Out of the records below, copy all lines in which the word "backbone" occurs.

*** EXTRACTED INFORMATION ***

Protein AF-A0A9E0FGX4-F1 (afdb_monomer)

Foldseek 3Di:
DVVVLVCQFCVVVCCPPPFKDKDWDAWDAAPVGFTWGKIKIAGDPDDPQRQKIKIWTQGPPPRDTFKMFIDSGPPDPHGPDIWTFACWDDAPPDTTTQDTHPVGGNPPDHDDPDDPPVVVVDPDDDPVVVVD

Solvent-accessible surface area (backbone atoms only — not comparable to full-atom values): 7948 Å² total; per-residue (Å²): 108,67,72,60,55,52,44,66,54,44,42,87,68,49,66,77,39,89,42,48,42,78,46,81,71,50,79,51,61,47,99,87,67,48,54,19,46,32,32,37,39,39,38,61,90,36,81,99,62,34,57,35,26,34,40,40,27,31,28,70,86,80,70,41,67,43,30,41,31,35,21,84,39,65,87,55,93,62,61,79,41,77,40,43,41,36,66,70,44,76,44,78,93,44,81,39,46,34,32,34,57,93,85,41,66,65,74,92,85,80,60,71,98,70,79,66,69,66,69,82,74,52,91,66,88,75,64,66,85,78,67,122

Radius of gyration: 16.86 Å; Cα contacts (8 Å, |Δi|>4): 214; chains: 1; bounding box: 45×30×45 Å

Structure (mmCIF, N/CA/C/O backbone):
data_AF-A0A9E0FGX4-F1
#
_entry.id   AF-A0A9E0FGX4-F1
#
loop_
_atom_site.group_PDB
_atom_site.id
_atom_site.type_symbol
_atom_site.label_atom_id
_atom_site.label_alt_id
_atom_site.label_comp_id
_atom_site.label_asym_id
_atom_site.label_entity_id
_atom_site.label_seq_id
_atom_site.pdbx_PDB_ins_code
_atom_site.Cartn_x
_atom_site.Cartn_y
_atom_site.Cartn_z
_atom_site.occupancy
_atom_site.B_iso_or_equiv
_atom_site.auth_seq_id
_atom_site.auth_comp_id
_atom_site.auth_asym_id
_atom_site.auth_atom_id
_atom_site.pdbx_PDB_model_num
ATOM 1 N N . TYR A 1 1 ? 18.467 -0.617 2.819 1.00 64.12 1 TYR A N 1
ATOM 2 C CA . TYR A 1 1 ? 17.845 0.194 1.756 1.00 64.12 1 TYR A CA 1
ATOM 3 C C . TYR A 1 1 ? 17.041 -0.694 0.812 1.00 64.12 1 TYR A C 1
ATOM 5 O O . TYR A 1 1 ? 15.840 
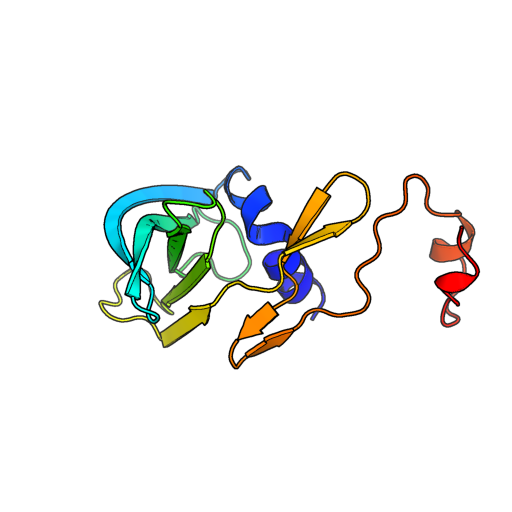-0.770 1.017 1.00 64.12 1 TYR A O 1
ATOM 13 N N . TRP A 1 2 ? 17.665 -1.518 -0.046 1.00 75.06 2 TRP A N 1
ATOM 14 C CA . TRP A 1 2 ? 16.950 -2.359 -1.033 1.00 75.06 2 TRP A CA 1
ATOM 15 C C . TRP A 1 2 ? 15.754 -3.176 -0.509 1.00 75.06 2 TRP A C 1
ATOM 17 O O . TRP A 1 2 ? 14.676 -3.123 -1.092 1.00 75.06 2 TRP A O 1
ATOM 27 N N . MET A 1 3 ? 15.916 -3.924 0.590 1.00 81.12 3 MET A N 1
ATOM 28 C CA . MET A 1 3 ? 14.842 -4.772 1.136 1.00 81.12 3 MET A CA 1
ATOM 29 C C . MET A 1 3 
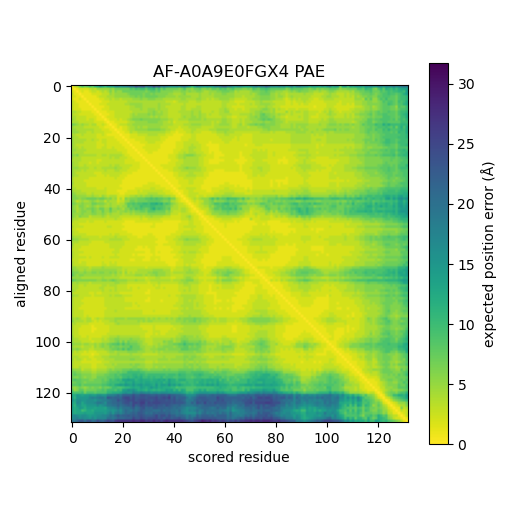? 13.581 -3.969 1.489 1.00 81.12 3 MET A C 1
ATOM 31 O O . MET A 1 3 ? 12.477 -4.387 1.164 1.00 81.12 3 MET A O 1
ATOM 35 N N . ASN A 1 4 ? 13.749 -2.800 2.109 1.00 82.94 4 ASN A N 1
ATOM 36 C CA . ASN A 1 4 ? 12.634 -1.940 2.492 1.00 82.94 4 ASN A CA 1
ATOM 37 C C . ASN A 1 4 ? 11.990 -1.298 1.257 1.00 82.94 4 ASN A C 1
ATOM 39 O O . ASN A 1 4 ? 10.776 -1.338 1.098 1.00 82.94 4 ASN A O 1
ATOM 43 N N . ASP A 1 5 ? 12.803 -0.759 0.351 1.00 83.38 5 ASP A N 1
ATOM 44 C CA . ASP A 1 5 ? 12.292 -0.029 -0.812 1.00 83.38 5 ASP A CA 1
ATOM 45 C C . ASP A 1 5 ? 11.567 -0.968 -1.788 1.00 83.38 5 ASP A C 1
ATOM 47 O O . ASP A 1 5 ? 10.493 -0.637 -2.282 1.00 83.38 5 ASP A O 1
ATOM 51 N N . SER A 1 6 ? 12.099 -2.176 -2.009 1.00 86.06 6 SER A N 1
ATOM 52 C CA . SER A 1 6 ? 11.447 -3.204 -2.834 1.00 86.06 6 SER A CA 1
ATOM 53 C C . SER A 1 6 ? 10.166 -3.740 -2.197 1.00 86.06 6 SER A C 1
ATOM 55 O O . SER A 1 6 ? 9.174 -3.925 -2.904 1.00 86.06 6 SER A O 1
ATOM 57 N N . TYR A 1 7 ? 10.149 -3.927 -0.870 1.00 86.88 7 TYR A N 1
ATOM 58 C CA . TYR A 1 7 ? 8.933 -4.270 -0.138 1.00 86.88 7 TYR A CA 1
ATOM 59 C C . TYR A 1 7 ? 7.857 -3.212 -0.373 1.00 86.88 7 TYR A C 1
ATOM 61 O O . TYR A 1 7 ? 6.773 -3.534 -0.848 1.00 86.88 7 TYR A O 1
ATOM 69 N N . TRP A 1 8 ? 8.172 -1.939 -0.132 1.00 88.75 8 TRP A N 1
ATOM 70 C CA . TRP A 1 8 ? 7.206 -0.861 -0.299 1.00 88.75 8 TRP A CA 1
ATOM 71 C C . TRP A 1 8 ? 6.857 -0.580 -1.756 1.00 88.75 8 TRP A C 1
ATOM 73 O O . TRP A 1 8 ? 5.769 -0.087 -2.014 1.00 88.75 8 TRP A O 1
ATOM 83 N N . LEU A 1 9 ? 7.704 -0.882 -2.734 1.00 91.69 9 LEU A N 1
ATOM 84 C CA . LEU A 1 9 ? 7.318 -0.756 -4.140 1.00 91.69 9 LEU A CA 1
ATOM 85 C C . LEU A 1 9 ? 6.269 -1.806 -4.533 1.00 91.6
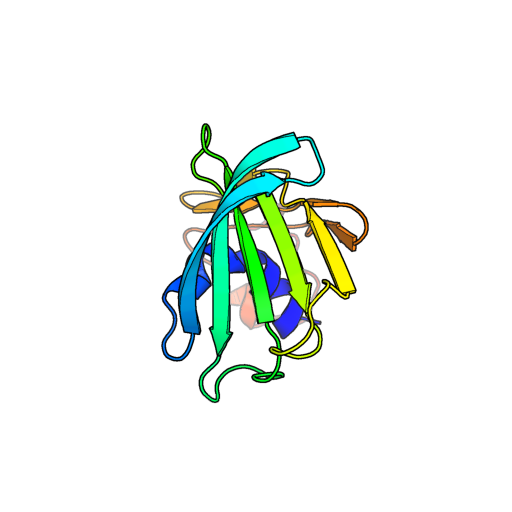9 9 LEU A C 1
ATOM 87 O O . LEU A 1 9 ? 5.330 -1.494 -5.263 1.00 91.69 9 LEU A O 1
ATOM 91 N N . LEU A 1 10 ? 6.422 -3.036 -4.036 1.00 91.06 10 LEU A N 1
ATOM 92 C CA . LEU A 1 10 ? 5.656 -4.201 -4.484 1.00 91.06 10 LEU A CA 1
ATOM 93 C C . LEU A 1 10 ? 4.638 -4.717 -3.459 1.00 91.06 10 LEU A C 1
ATOM 95 O O . LEU A 1 10 ? 3.998 -5.731 -3.721 1.00 91.06 10 LEU A O 1
ATOM 99 N N . MET A 1 11 ? 4.452 -4.028 -2.329 1.00 89.00 11 MET A N 1
ATOM 100 C CA . MET A 1 11 ? 3.608 -4.468 -1.208 1.00 89.00 11 MET A CA 1
ATOM 101 C C . MET A 1 11 ? 2.228 -5.013 -1.627 1.00 89.00 11 MET A C 1
ATOM 103 O O . MET A 1 11 ? 1.894 -6.103 -1.168 1.00 89.00 11 MET A O 1
ATOM 107 N N . PRO A 1 12 ? 1.465 -4.383 -2.553 1.00 88.88 12 PRO A N 1
ATOM 108 C CA . PRO A 1 12 ? 0.179 -4.935 -2.992 1.00 88.88 12 PRO A CA 1
ATOM 109 C C . PRO A 1 12 ? 0.256 -6.367 -3.552 1.00 88.88 12 PRO A C 1
ATOM 111 O O . PRO A 1 12 ? -0.693 -7.132 -3.417 1.00 88.88 12 PRO A O 1
ATOM 114 N N . PHE A 1 13 ? 1.380 -6.747 -4.167 1.00 87.88 13 PHE A N 1
ATOM 115 C CA . PHE A 1 13 ? 1.610 -8.097 -4.697 1.00 87.88 13 PHE A CA 1
ATOM 116 C C . PHE A 1 13 ? 2.139 -9.060 -3.632 1.00 87.88 13 PHE A C 1
ATOM 118 O O . PHE A 1 13 ? 1.949 -10.267 -3.753 1.00 87.88 13 PHE A O 1
ATOM 125 N N . LYS A 1 14 ? 2.767 -8.530 -2.576 1.00 84.88 14 LYS A N 1
ATOM 126 C CA . LYS A 1 14 ? 3.290 -9.315 -1.451 1.00 84.88 14 LYS A CA 1
ATOM 127 C C . LYS A 1 14 ? 2.202 -9.844 -0.523 1.00 84.88 14 LYS A C 1
ATOM 129 O O . LYS A 1 14 ? 2.459 -10.762 0.241 1.00 84.88 14 LYS A O 1
ATOM 134 N N . LEU A 1 15 ? 0.984 -9.311 -0.629 1.00 85.88 15 LEU A N 1
ATOM 135 C CA . LEU A 1 15 ? -0.192 -9.760 0.124 1.00 85.88 15 LEU A CA 1
ATOM 136 C C . LEU A 1 15 ? -0.462 -11.270 0.012 1.00 85.88 15 LEU A C 1
ATOM 138 O O . LEU A 1 15 ? -1.088 -11.849 0.890 1.00 85.88 15 LEU A O 1
ATOM 142 N N . PHE A 1 16 ? 0.003 -11.910 -1.059 1.00 85.06 16 PHE A N 1
ATOM 143 C CA . PHE A 1 16 ? -0.210 -13.335 -1.311 1.00 85.06 16 PHE A CA 1
ATOM 144 C C . PHE A 1 16 ? 1.057 -14.180 -1.118 1.00 85.06 16 PHE A C 1
ATOM 146 O O . PHE A 1 16 ? 1.084 -15.330 -1.548 1.00 85.06 16 PHE A O 1
ATOM 153 N N . GLU A 1 17 ? 2.120 -13.616 -0.537 1.00 88.69 17 GLU A N 1
ATOM 154 C CA . GLU A 1 17 ? 3.328 -14.374 -0.203 1.00 88.69 17 GLU A CA 1
ATOM 155 C C . GLU A 1 17 ? 3.075 -15.312 0.986 1.00 88.69 17 GLU A C 1
ATOM 157 O O . GLU A 1 17 ? 2.341 -14.983 1.921 1.00 88.69 17 GLU A O 1
ATOM 162 N N . ASP A 1 18 ? 3.713 -16.484 0.961 1.00 90.12 18 ASP A N 1
ATOM 163 C CA . ASP A 1 18 ? 3.640 -17.445 2.060 1.00 90.12 18 ASP A CA 1
ATOM 164 C C . ASP A 1 18 ? 4.102 -16.801 3.379 1.00 90.12 18 ASP A C 1
ATOM 166 O O . ASP A 1 18 ? 5.120 -16.107 3.436 1.00 90.12 18 ASP A O 1
ATOM 170 N N . GLY A 1 19 ? 3.345 -17.043 4.451 1.00 89.62 19 GLY A N 1
ATOM 171 C CA . GLY A 1 19 ? 3.601 -16.479 5.780 1.00 89.62 19 GLY A CA 1
ATOM 172 C C . GLY A 1 19 ? 3.029 -15.074 6.002 1.00 89.62 19 GLY A C 1
ATOM 173 O O . GLY A 1 19 ? 3.044 -14.604 7.138 1.00 89.62 19 GLY A O 1
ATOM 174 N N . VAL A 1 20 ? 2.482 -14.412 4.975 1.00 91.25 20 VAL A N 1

*** End of EXTRACTED INFORMATION ***

**ANSWER TO THE EXERCISE**
Solvent-accessible surface area (backbone atoms only — not comparable to full-atom values): 7948 Å² total; per-residue (Å²): 108,67,72,60,55,52,44,66,54,44,42,87,68,49,66,77,39,89,42,48,42,78,46,81,71,50,79,51,61,47,99,87,67,48,54,19,46,32,32,37,39,39,38,61,90,36,81,99,62,34,57,35,26,34,40,40,27,31,28,70,86,80,70,41,67,43,30,41,31,35,21,84,39,65,87,55,93,62,61,79,41,77,40,43,41,36,66,70,44,76,44,78,93,44,81,39,46,34,32,34,57,93,85,41,66,65,74,92,85,80,60,71,98,70,79,66,69,66,69,82,74,52,91,66,88,75,64,66,85,78,67,122
Structure (mmCIF, N/CA/C/O backbone):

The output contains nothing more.